> [Assigned task] Of all the lines below, return only those starting with the line holding "ATOM 145 O O" and going on through the line holding "ATOM 200 O O", exactly as written.

*** Data extract ***

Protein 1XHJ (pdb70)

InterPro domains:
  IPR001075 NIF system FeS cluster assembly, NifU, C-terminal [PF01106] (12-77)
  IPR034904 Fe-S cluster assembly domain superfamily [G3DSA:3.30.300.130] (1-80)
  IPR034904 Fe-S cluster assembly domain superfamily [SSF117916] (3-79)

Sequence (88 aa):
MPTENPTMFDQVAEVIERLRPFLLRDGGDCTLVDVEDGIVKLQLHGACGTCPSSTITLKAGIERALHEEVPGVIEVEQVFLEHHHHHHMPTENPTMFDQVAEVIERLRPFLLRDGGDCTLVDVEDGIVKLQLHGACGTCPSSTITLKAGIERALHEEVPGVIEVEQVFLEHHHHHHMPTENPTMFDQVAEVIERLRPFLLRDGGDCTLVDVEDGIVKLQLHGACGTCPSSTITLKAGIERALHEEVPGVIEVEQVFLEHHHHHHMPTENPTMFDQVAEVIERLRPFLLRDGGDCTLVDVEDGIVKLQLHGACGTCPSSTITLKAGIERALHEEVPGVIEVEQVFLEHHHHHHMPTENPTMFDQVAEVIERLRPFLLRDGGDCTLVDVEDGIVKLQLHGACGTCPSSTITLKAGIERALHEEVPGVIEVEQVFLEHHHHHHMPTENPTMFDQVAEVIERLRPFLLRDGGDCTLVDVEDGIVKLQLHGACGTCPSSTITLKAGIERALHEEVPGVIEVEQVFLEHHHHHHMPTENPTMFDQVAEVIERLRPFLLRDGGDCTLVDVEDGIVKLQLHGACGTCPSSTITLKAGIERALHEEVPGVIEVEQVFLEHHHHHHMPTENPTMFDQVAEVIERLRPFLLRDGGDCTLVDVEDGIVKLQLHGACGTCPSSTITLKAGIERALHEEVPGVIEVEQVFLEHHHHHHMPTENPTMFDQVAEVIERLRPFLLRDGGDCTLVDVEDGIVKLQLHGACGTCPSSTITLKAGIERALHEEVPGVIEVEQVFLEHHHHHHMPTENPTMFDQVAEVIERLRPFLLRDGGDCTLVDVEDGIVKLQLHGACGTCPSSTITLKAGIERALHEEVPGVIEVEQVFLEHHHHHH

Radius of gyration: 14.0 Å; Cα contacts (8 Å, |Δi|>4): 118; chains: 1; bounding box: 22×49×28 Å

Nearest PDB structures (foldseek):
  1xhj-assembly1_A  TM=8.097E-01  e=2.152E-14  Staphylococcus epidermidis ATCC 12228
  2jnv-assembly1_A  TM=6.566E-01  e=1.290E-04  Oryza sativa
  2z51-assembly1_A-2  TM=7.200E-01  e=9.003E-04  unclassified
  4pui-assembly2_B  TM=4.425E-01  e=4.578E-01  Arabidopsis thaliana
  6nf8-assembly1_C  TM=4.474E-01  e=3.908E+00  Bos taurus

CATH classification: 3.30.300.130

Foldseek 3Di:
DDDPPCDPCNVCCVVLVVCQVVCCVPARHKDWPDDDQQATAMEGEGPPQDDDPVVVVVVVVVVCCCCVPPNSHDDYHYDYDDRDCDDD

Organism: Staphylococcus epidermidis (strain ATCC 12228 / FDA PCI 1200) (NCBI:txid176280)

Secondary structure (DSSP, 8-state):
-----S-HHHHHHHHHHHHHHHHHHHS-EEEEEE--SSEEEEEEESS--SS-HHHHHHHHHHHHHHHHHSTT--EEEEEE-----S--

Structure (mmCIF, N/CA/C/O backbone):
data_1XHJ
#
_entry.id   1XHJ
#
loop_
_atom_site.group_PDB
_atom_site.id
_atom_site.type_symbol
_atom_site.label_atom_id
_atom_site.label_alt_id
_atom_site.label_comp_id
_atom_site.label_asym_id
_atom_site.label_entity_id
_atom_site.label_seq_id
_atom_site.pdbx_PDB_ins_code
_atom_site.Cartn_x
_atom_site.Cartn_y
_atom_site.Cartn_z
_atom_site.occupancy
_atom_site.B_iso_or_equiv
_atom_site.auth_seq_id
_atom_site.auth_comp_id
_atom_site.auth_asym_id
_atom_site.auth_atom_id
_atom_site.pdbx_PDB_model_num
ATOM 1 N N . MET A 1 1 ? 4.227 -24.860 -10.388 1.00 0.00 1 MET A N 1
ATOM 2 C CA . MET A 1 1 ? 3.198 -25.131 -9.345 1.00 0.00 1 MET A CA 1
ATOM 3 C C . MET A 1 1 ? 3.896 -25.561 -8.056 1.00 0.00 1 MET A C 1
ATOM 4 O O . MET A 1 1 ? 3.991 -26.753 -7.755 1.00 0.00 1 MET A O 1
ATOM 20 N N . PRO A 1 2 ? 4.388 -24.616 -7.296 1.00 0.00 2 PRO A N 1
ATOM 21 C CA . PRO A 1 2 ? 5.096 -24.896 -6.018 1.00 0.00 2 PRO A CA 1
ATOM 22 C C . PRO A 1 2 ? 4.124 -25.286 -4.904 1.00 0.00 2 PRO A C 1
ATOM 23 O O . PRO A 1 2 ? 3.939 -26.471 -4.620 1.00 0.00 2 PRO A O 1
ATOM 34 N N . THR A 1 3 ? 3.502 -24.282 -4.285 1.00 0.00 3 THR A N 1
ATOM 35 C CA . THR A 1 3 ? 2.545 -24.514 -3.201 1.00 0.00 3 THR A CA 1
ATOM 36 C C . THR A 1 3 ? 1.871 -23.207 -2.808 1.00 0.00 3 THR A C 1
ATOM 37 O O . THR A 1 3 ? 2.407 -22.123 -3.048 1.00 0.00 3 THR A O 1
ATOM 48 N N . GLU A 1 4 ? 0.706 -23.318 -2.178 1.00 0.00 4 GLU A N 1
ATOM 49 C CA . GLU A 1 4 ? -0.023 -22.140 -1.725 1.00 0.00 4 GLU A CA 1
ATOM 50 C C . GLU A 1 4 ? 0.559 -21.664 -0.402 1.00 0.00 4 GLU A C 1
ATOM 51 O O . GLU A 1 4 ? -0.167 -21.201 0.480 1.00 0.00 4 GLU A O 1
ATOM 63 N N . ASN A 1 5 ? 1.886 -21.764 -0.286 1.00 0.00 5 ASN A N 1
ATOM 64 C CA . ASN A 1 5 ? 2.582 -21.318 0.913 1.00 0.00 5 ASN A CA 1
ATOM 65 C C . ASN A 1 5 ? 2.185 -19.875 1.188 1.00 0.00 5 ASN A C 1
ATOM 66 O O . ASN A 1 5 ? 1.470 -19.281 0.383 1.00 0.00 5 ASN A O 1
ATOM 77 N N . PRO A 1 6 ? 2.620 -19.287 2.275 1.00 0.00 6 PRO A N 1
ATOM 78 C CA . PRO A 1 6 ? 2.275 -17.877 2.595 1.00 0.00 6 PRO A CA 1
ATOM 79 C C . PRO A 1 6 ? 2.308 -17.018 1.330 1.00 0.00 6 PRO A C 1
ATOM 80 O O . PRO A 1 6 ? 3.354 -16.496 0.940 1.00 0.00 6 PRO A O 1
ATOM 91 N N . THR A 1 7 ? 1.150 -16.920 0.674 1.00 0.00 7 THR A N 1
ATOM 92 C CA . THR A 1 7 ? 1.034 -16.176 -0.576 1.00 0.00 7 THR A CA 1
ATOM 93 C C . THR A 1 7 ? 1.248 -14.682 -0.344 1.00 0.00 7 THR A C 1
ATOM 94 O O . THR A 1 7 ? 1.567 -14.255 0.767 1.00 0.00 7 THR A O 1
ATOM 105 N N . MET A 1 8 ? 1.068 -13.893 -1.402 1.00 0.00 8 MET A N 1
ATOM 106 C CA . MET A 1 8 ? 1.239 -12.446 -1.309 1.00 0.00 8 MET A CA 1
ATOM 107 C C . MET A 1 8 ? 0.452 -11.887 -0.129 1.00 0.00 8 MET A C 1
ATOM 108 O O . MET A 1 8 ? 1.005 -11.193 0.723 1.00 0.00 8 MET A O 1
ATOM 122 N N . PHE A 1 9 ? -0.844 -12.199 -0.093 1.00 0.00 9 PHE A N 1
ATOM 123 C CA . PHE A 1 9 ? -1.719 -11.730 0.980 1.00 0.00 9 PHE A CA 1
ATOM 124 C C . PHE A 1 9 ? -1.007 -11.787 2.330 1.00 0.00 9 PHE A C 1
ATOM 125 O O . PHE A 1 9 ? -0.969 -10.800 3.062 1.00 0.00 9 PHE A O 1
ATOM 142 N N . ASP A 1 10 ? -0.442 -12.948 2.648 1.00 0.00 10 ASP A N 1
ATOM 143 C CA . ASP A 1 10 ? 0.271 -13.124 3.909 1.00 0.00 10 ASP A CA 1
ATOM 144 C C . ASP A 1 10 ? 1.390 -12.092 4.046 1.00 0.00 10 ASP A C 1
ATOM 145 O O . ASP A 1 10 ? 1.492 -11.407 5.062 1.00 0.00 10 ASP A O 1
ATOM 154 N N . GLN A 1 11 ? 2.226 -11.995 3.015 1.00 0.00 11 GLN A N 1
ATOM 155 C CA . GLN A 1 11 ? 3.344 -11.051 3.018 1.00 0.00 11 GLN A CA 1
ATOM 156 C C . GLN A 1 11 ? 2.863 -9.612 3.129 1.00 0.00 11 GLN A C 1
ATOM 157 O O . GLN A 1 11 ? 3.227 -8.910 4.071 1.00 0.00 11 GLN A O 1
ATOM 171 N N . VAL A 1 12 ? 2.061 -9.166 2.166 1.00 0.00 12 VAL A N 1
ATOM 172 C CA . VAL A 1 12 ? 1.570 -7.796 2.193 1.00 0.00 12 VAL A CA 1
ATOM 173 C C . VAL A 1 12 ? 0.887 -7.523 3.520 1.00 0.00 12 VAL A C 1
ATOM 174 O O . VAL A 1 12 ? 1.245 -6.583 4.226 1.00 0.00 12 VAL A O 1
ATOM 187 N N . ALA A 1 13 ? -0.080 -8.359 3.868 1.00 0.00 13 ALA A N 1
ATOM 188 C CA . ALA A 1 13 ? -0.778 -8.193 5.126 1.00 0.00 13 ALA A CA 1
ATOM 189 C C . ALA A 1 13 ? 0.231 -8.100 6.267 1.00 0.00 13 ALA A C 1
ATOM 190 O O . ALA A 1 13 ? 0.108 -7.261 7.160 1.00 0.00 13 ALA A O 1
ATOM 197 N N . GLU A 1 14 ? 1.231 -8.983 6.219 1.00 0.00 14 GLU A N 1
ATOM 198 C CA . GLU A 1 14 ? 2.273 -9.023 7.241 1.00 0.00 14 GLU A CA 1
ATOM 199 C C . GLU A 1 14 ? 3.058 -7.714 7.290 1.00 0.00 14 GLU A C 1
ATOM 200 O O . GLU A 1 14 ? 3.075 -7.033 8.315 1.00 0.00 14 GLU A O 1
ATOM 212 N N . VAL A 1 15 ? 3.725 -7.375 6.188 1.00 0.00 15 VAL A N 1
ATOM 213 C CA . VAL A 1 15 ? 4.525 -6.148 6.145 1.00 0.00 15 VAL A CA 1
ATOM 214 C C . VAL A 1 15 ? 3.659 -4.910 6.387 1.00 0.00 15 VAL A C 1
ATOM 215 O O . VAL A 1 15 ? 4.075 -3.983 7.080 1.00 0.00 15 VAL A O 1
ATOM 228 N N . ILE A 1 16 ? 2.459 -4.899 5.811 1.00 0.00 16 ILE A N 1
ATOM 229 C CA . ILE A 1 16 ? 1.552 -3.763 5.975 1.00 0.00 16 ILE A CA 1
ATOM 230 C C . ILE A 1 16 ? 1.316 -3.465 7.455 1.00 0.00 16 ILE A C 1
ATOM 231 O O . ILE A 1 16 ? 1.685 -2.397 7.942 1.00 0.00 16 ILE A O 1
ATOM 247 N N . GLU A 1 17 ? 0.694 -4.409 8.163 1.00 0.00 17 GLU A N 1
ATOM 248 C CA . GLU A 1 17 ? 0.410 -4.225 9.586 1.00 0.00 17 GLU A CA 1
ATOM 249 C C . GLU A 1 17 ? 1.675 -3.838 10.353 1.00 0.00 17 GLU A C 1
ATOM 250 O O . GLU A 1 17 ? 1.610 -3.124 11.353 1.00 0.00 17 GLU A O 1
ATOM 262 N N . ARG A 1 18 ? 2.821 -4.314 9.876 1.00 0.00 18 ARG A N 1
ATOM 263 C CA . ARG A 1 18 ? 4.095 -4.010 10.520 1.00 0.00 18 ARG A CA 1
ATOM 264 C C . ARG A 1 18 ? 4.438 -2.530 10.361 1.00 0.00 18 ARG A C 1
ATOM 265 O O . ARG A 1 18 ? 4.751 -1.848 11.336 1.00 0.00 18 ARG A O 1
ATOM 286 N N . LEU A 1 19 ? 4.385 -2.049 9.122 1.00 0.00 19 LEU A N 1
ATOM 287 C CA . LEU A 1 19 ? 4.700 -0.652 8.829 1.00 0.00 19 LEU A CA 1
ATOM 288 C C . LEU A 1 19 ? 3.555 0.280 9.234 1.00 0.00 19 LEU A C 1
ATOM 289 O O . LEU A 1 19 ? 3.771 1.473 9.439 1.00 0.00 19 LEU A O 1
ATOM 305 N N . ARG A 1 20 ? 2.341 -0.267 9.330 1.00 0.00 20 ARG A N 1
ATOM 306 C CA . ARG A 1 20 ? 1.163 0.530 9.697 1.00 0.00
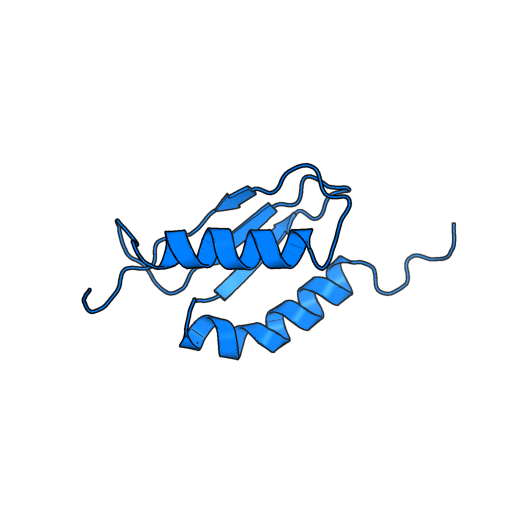 20 ARG A CA 1
ATOM 307 C C . ARG A 1 20 ? 1.504 1.598 10.743 1.00 0.00 20 ARG A C 1
ATOM 308 O O . ARG A 1 20 ? 1.339 2.791 10.487 1.00 0.00 20 ARG A O 1
ATOM 329 N N . PRO A 1 21 ? 1.971 1.198 11.906 1.00 0.00 21 PRO A N 1
ATOM 330 C CA . PRO A 1 21 ? 2.338 2.146 13.000 1.00 0.00 21 PRO A CA 1
ATOM 331 C C . PRO A 1 21 ? 3.169 3.327 12.494 1.00 0.00 21 PRO A C 1
ATOM 332 O O . PRO A 1 21 ? 2.984 4.462 12.935 1.00 0.00 21 PRO A O 1
ATOM 343 N N . PHE A 1 22 ? 4.084 3.049 11.567 1.00 0.00 22 PHE A N 1
ATOM 344 C CA . PHE A 1 22 ? 4.941 4.091 11.007 1.00 0.00 22 PHE A CA 1
ATOM 345 C C . PHE A 1 22 ? 4.157 4.953 10.026 1.00 0.00 22 PHE A C 1
ATOM 346 O O . PHE A 1 22 ? 4.267 6.181 10.036 1.00 0.00 22 PHE A O 1
ATOM 363 N N . LEU A 1 23 ? 3.365 4.299 9.182 1.00 0.00 23 LEU A N 1
ATOM 364 C CA . LEU A 1 23 ? 2.559 5.009 8.198 1.00 0.00 23 LEU A CA 1
ATOM 365 C C . LEU A 1 23 ? 1.603 5.974 8.894 1.00 0.00 23 LEU A C 1
ATOM 366 O O . LEU A 1 23 ? 1.508 7.141 8.525 1.00 0.00 23 LEU A O 1
ATOM 382 N N . LEU A 1 24 ? 0.897 5.472 9.904 1.00 0.00 24 LEU A N 1
ATOM 383 C CA . LEU A 1 24 ? -0.057 6.288 10.651 1.00 0.00 24 LEU A CA 1
ATOM 384 C C . LEU A 1 24 ? 0.602 7.566 11.162 1.00 0.00 24 LEU A C 1
ATOM 385 O O . LEU A 1 24 ? 0.022 8.649 11.086 1.00 0.00 24 LEU A O 1
ATOM 401 N N . ARG A 1 25 ? 1.812 7.425 11.690 1.00 0.00 25 ARG A N 1
ATOM 402 C CA . ARG A 1 25 ? 2.546 8.565 12.226 1.00 0.00 25 ARG A CA 1
ATOM 403 C C . ARG A 1 25 ? 2.758 9.657 11.175 1.00 0.00 25 ARG A C 1
ATOM 404 O O . ARG A 1 25 ? 2.538 10.837 11.452 1.00 0.00 25 ARG A O 1
ATOM 425 N N . ASP A 1 26 ? 3.217 9.270 9.984 1.00 0.00 26 ASP A N 1
ATOM 426 C CA . ASP A 1 26 ? 3.487 10.252 8.930 1.00 0.00 26 ASP A CA 1
ATOM 427 C C . ASP A 1 26 ? 2.384 10.307 7.869 1.00 0.00 26 ASP A C 1
ATOM 428 O O . ASP A 1 26 ? 1.818 11.371 7.615 1.00 0.00 26 ASP A O 1
ATOM 437 N N . GLY A 1 27 ? 2.104 9.172 7.230 1.00 0.00 27 GLY A N 1
ATOM 438 C CA . GLY A 1 27 ? 1.092 9.129 6.173 1.00 0.00 27 GLY A CA 1
ATOM 439 C C . GLY A 1 27 ? -0.299 8.798 6.710 1.00 0.00 27 GLY A C 1
ATOM 440 O O . GLY A 1 27 ? -1.152 9.676 6.826 1.00 0.00 27 GLY A O 1
ATOM 444 N N . GLY A 1 28 ? -0.524 7.525 7.023 1.00 0.00 28 GLY A N 1
ATOM 445 C CA . GLY A 1 28 ? -1.821 7.087 7.533 1.00 0.00 28 GLY A CA 1
ATOM 446 C C . GLY A 1 28 ? -1.859 5.570 7.684 1.00 0.00 28 GLY A C 1
ATOM 447 O O . GLY A 1 28 ? -0.903 4.963 8.161 1.00 0.00 28 GLY A O 1
ATOM 451 N N . ASP A 1 29 ? -2.966 4.958 7.272 1.00 0.00 29 ASP A N 1
ATOM 452 C CA . ASP A 1 29 ? -3.104 3.508 7.368 1.00 0.00 29 ASP A CA 1
ATOM 453 C C . ASP A 1 29 ? -3.580 2.929 6.042 1.00 0.00 29 ASP A C 1
ATOM 454 O O . ASP A 1 29 ? -4.544 3.416 5.451 1.00 0.00 29 ASP A O 1
ATOM 463 N N . CYS A 1 30 ? -2.894 1.887 5.584 1.00 0.00 30 CYS A N 1
ATOM 464 C CA . CYS A 1 30 ? -3.245 1.237 4.327 1.00 0.00 30 CYS A CA 1
ATOM 465 C C . CYS A 1 30 ? -4.144 0.034 4.583 1.00 0.00 30 CYS A C 1
ATOM 466 O O . CYS A 1 30 ? -4.136 -0.539 5.674 1.00 0.00 30 CYS A O 1
ATOM 474 N N . THR A 1 31 ? -4.918 -0.343 3.570 1.00 0.00 31 THR A N 1
ATOM 475 C CA . THR A 1 31 ? -5.823 -1.480 3.690 1.00 0.00 31 THR A CA 1
ATOM 476 C C . THR A 1 31 ? -6.011 -2.155 2.334 1.00 0.00 31 THR A C 1
ATOM 477 O O . THR A 1 31 ? -6.577 -1.568 1.411 1.00 0.00 31 THR A O 1
ATOM 488 N N . LEU A 1 32 ? -5.535 -3.392 2.226 1.00 0.00 32 LEU A N 1
ATOM 489 C CA . LEU A 1 32 ? -5.656 -4.144 0.981 1.00 0.00 32 LEU A CA 1
ATOM 490 C C . LEU A 1 32 ? -7.113 -4.519 0.730 1.00 0.00 32 LEU A C 1
ATOM 491 O O . LEU A 1 32 ? -7.771 -5.102 1.594 1.00 0.00 32 LEU A O 1
ATOM 507 N N . VAL A 1 33 ? -7.612 -4.174 -0.454 1.00 0.00 33 VAL A N 1
ATOM 508 C CA . VAL A 1 33 ? -8.996 -4.471 -0.810 1.00 0.00 33 VAL A CA 1
ATOM 509 C C . VAL A 1 33 ? -9.078 -5.714 -1.694 1.00 0.00 33 VAL A C 1
ATOM 510 O O . VAL A 1 33 ? -9.994 -6.525 -1.547 1.00 0.00 33 VAL A O 1
ATOM 523 N N . ASP A 1 34 ? -8.126 -5.860 -2.617 1.00 0.00 34 ASP A N 1
ATOM 524 C CA . ASP A 1 34 ? -8.124 -7.012 -3.515 1.00 0.00 34 ASP A CA 1
ATOM 525 C C . ASP A 1 34 ? -6.728 -7.265 -4.078 1.00 0.00 34 ASP A C 1
ATOM 526 O O . ASP A 1 34 ? -6.054 -6.339 -4.532 1.00 0.00 34 ASP A O 1
ATOM 535 N N . VAL A 1 35 ? -6.308 -8.530 -4.054 1.00 0.00 35 VAL A N 1
ATOM 536 C CA . VAL A 1 35 ? -4.997 -8.908 -4.574 1.00 0.00 35 VAL A CA 1
ATOM 537 C C . VAL A 1 35 ? -5.151 -9.586 -5.936 1.00 0.00 35 VAL A C 1
ATOM 538 O O . VAL A 1 35 ? -5.788 -10.634 -6.051 1.00 0.00 35 VAL A O 1
ATOM 551 N N . GLU A 1 36 ? -4.573 -8.974 -6.969 1.00 0.00 36 GLU A N 1
ATOM 552 C CA . GLU A 1 36 ? -4.661 -9.525 -8.321 1.00 0.00 36 GLU A CA 1
ATOM 553 C C . GLU A 1 36 ? -3.272 -9.822 -8.875 1.00 0.00 36 GLU A C 1
ATOM 554 O O . GLU A 1 36 ? -2.262 -9.604 -8.204 1.00 0.00 36 GLU A O 1
ATOM 566 N N . ASP A 1 37 ? -3.235 -10.313 -10.111 1.00 0.00 37 ASP A N 1
ATOM 567 C CA . ASP A 1 37 ? -1.971 -10.632 -10.767 1.00 0.00 37 ASP A CA 1
ATOM 568 C C . ASP A 1 37 ? -1.210 -9.352 -11.103 1.00 0.00 37 ASP A C 1
ATOM 569 O O . ASP A 1 37 ? -0.021 -9.390 -11.426 1.00 0.00 37 ASP A O 1
ATOM 578 N N . GLY A 1 38 ? -1.908 -8.221 -11.026 1.00 0.00 38 GLY A N 1
ATOM 579 C CA . GLY A 1 38 ? -1.302 -6.929 -11.323 1.00 0.00 38 GLY A CA 1
ATOM 580 C C . GLY A 1 38 ? -2.266 -5.790 -11.004 1.00 0.00 38 GLY A C 1
ATOM 581 O O . GLY A 1 38 ? -1.843 -4.706 -10.608 1.00 0.00 38 GLY A O 1
ATOM 585 N N . ILE A 1 39 ? -3.562 -6.048 -11.183 1.00 0.00 39 ILE A N 1
ATOM 586 C CA . ILE A 1 39 ? -4.588 -5.041 -10.916 1.00 0.00 39 ILE A CA 1
ATOM 587 C C . ILE A 1 39 ? -4.967 -5.039 -9.436 1.00 0.00 39 ILE A C 1
ATOM 588 O O . ILE A 1 39 ? -6.124 -5.268 -9.076 1.00 0.00 39 ILE A O 1
ATOM 604 N N . VAL A 1 40 ? -3.984 -4.777 -8.584 1.00 0.00 40 VAL A N 1
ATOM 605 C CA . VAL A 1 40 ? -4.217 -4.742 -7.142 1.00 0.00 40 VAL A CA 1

*** End of Data extract ***

> [Answer for the task]
ATOM 145 O O . ASP A 1 10 ? 1.492 -11.407 5.062 1.00 0.00 10 ASP A O 1
ATOM 154 N N . GLN A 1 11 ? 2.226 -11.995 3.015 1.00 0.00 11 GLN A N 1
ATOM 155 C CA . GLN A 1 11 ? 3.344 -11.051 3.018 1.00 0.00 11 GLN A CA 1
ATOM 156 C C . GLN A 1 11 ? 2.863 -9.612 3.129 1.00 0.00 11 GLN A C 1
ATOM 157 O O . GLN A 1 11 ? 3.227 -8.910 4.071 1.00 0.00 11 GLN A O 1
ATOM 171 N N . VAL A 1 12 ? 2.061 -9.166 2.166 1.00 0.00 12 VAL A N 1
ATOM 172 C CA . VAL A 1 12 ? 1.570 -7.796 2.193 1.00 0.00 12 VAL A CA 1
ATOM 173 C C . VAL A 1 12 ? 0.887 -7.523 3.520 1.00 0.00 12 VAL A C 1
ATOM 174 O O . VAL A 1 12 ? 1.245 -6.583 4.226 1.00 0.00 12 VAL A O 1
ATOM 187 N N . ALA A 1 13 ? -0.080 -8.359 3.868 1.00 0.00 13 ALA A N 1
ATOM 188 C CA . ALA A 1 13 ? -0.778 -8.193 5.126 1.00 0.00 13 ALA A CA 1
ATOM 189 C C . ALA A 1 13 ? 0.231 -8.100 6.267 1.00 0.00 13 ALA A C 1
ATOM 190 O O . ALA A 1 13 ? 0.108 -7.261 7.160 1.00 0.00 13 ALA A O 1
ATOM 197 N N . GLU A 1 14 ? 1.231 -8.983 6.219 1.00 0.00 14 GLU A N 1
ATOM 198 C CA . GLU A 1 14 ? 2.273 -9.023 7.241 1.00 0.00 14 GLU A CA 1
ATOM 199 C C . GLU A 1 14 ? 3.058 -7.714 7.290 1.00 0.00 14 GLU A C 1
ATOM 200 O O . GLU A 1 14 ? 3.075 -7.033 8.315 1.00 0.00 14 GLU A O 1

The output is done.